[Opening Data provided section]

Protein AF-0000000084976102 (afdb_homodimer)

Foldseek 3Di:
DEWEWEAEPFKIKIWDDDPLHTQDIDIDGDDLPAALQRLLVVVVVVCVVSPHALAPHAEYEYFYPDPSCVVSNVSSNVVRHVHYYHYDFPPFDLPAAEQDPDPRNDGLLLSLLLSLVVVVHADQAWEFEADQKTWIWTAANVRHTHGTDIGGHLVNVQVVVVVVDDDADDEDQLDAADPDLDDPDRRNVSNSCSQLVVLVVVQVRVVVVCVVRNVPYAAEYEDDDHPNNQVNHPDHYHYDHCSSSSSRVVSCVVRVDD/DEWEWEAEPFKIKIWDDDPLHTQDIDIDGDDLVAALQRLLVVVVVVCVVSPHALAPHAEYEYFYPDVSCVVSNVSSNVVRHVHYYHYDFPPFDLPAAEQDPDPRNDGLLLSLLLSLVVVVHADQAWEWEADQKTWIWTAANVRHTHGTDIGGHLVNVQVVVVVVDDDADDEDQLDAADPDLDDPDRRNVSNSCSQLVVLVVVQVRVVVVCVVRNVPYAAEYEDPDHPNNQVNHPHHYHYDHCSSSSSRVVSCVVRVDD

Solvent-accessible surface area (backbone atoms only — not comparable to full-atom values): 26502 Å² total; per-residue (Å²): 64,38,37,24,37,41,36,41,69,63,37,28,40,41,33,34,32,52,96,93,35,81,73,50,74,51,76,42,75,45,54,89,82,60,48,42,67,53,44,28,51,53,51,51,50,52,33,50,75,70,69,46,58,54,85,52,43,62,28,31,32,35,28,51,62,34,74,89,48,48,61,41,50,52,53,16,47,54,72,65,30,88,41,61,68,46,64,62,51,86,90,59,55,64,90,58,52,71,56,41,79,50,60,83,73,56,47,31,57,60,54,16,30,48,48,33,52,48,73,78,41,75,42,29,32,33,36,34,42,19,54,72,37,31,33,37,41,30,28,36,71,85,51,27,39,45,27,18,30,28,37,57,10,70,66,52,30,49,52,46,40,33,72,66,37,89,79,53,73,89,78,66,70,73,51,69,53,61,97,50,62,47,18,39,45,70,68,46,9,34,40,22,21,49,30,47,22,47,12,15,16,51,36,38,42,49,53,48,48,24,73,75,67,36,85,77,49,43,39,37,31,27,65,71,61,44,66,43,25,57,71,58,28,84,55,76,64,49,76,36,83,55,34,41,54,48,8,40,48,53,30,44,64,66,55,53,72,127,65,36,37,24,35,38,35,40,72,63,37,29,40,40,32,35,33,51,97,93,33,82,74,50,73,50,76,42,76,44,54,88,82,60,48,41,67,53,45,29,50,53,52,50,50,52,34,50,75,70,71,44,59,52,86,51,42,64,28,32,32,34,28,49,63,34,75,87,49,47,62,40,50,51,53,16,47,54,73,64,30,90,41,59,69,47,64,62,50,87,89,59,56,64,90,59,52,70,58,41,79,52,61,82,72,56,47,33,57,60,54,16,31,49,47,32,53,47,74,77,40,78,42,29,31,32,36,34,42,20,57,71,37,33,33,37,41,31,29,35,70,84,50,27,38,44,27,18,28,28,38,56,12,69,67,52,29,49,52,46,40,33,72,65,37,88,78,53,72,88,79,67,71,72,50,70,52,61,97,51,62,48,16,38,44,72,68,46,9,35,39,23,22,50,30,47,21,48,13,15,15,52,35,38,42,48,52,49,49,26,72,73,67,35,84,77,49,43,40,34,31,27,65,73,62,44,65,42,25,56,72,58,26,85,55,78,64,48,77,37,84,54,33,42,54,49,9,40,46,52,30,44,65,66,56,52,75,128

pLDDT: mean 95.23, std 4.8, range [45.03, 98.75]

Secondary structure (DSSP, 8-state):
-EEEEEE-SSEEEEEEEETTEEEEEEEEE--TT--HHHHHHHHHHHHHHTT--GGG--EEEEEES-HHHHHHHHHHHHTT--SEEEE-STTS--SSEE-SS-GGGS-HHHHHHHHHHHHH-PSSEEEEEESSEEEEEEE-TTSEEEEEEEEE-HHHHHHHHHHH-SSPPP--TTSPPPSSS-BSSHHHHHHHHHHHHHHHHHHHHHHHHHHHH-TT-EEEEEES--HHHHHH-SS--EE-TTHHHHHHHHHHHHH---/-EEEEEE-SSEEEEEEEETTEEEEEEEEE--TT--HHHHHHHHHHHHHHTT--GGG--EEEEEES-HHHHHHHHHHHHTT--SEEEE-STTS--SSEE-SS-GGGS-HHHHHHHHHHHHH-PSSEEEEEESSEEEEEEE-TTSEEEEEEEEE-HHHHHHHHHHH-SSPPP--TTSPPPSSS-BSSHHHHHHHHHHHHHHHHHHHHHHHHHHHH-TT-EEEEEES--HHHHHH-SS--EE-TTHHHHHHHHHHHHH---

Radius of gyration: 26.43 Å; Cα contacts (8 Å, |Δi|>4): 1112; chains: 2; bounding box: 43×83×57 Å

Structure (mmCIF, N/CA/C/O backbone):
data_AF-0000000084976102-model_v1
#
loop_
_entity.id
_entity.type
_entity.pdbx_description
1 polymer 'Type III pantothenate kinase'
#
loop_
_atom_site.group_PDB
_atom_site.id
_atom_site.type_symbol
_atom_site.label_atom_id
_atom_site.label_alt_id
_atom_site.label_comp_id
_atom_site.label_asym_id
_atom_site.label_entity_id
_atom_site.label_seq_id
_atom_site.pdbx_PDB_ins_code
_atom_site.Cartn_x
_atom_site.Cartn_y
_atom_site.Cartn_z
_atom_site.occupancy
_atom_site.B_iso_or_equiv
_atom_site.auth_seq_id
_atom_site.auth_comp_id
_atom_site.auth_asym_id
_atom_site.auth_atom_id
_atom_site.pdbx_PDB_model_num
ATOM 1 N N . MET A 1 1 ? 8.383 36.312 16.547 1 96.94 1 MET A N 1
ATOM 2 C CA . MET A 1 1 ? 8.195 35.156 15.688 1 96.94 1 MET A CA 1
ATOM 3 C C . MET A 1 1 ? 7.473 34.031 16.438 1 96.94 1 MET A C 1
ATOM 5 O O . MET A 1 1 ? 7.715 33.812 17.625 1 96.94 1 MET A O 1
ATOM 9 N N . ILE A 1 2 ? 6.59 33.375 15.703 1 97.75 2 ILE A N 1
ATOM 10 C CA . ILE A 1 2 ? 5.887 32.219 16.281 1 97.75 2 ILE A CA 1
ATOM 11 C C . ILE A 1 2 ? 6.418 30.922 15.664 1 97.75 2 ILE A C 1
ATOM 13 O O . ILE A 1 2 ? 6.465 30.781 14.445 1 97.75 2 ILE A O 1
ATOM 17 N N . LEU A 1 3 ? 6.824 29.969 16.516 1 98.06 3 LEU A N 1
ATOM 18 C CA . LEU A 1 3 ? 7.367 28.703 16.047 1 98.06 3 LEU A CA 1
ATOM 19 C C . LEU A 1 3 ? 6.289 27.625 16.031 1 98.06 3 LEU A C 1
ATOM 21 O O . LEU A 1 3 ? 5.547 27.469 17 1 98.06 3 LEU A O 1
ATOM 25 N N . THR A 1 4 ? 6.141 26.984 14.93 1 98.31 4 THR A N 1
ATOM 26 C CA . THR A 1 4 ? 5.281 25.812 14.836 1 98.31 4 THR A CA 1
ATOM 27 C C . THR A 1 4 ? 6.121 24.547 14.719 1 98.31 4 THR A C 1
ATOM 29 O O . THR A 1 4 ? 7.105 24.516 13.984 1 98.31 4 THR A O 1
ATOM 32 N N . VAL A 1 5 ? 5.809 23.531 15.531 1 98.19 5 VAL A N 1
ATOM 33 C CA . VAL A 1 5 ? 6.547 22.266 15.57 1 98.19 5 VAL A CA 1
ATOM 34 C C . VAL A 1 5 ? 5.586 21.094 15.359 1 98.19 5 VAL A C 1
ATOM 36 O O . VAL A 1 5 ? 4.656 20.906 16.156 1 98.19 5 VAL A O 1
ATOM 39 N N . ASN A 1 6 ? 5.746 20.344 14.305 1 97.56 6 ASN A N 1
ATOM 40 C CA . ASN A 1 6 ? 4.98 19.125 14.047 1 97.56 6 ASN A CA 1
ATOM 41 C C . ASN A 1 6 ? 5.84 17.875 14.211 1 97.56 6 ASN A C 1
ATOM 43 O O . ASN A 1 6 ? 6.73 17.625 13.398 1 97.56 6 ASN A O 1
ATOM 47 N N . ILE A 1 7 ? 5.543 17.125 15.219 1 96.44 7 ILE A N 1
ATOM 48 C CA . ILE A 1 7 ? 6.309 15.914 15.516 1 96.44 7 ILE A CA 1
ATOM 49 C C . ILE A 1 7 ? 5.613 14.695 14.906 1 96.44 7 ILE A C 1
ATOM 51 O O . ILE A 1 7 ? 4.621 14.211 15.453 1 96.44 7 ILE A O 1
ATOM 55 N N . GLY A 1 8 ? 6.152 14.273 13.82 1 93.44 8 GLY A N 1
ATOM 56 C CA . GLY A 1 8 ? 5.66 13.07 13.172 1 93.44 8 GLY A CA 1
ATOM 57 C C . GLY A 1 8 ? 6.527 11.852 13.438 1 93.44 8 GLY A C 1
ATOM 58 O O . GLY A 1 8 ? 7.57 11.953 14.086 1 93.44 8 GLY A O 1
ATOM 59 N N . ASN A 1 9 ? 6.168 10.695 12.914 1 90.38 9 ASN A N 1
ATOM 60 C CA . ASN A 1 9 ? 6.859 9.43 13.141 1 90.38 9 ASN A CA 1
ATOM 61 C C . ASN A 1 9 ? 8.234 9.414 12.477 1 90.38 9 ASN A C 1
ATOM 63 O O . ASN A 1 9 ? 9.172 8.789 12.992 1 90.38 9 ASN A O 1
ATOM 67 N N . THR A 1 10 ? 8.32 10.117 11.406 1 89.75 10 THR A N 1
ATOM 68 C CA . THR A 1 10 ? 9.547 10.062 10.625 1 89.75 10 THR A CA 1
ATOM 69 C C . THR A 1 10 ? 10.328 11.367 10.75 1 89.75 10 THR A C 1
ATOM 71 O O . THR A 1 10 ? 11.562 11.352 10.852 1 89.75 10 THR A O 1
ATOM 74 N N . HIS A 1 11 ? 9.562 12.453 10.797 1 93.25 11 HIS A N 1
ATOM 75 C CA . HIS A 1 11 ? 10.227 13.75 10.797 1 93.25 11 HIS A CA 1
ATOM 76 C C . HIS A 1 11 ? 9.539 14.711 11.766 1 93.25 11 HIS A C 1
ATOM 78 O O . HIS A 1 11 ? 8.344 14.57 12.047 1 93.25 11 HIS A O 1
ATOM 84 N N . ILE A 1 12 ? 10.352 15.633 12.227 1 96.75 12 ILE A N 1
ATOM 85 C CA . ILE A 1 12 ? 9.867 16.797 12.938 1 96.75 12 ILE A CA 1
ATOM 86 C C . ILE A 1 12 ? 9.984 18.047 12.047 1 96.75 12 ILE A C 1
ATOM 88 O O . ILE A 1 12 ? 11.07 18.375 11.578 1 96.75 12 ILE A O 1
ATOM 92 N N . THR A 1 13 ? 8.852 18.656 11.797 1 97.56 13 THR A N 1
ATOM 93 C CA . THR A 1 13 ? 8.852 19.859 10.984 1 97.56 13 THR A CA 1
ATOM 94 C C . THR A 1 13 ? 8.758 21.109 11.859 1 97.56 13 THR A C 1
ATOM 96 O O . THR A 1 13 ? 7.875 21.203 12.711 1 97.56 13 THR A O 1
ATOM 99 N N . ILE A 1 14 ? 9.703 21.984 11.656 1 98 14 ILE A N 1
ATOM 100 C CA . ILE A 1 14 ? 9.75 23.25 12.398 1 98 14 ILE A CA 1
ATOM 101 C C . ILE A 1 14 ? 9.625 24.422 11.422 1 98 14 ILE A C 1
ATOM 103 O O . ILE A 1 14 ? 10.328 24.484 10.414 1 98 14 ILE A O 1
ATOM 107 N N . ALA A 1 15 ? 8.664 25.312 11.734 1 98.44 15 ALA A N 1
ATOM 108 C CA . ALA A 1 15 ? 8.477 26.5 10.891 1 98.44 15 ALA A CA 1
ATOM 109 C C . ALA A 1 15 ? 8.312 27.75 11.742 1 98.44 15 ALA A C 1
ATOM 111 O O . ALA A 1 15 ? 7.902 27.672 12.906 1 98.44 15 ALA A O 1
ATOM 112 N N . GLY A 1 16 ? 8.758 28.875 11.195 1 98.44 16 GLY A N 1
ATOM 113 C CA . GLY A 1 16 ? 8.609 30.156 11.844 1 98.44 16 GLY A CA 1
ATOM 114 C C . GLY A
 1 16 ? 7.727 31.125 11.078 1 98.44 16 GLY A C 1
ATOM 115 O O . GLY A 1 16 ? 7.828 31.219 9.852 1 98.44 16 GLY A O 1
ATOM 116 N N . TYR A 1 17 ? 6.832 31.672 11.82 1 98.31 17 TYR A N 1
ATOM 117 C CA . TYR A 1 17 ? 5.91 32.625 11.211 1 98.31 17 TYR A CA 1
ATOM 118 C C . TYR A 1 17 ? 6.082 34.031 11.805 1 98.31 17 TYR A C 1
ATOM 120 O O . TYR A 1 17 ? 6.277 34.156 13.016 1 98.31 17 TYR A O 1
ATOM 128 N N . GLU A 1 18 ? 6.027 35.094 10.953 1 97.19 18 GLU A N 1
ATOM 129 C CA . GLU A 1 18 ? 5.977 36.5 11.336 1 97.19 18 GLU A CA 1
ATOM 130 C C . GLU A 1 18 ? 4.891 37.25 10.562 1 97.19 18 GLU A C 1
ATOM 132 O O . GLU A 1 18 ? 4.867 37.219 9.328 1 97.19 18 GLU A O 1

[Closing Data provided section]

Assignment: In the listing above, find the line containing "ATOM 19 C C" and the line containing "ATOM 33 C CA", then quote both, plus every line between them, exactly as written.

Problem solution:
ATOM 19 C C . LEU A 1 3 ? 6.289 27.625 16.031 1 98.06 3 LEU A C 1
ATOM 21 O O . LEU A 1 3 ? 5.547 27.469 17 1 98.06 3 LEU A O 1
ATOM 25 N N . THR A 1 4 ? 6.141 26.984 14.93 1 98.31 4 THR A N 1
ATOM 26 C CA . THR A 1 4 ? 5.281 25.812 14.836 1 98.31 4 THR A CA 1
ATOM 27 C C . THR A 1 4 ? 6.121 24.547 14.719 1 98.31 4 THR A C 1
ATOM 29 O O . THR A 1 4 ? 7.105 24.516 13.984 1 98.31 4 THR A O 1
ATOM 32 N N . VAL A 1 5 ? 5.809 23.531 15.531 1 98.19 5 VAL A N 1
ATOM 33 C CA . VAL A 1 5 ? 6.547 22.266 15.57 1 98.19 5 VAL A CA 1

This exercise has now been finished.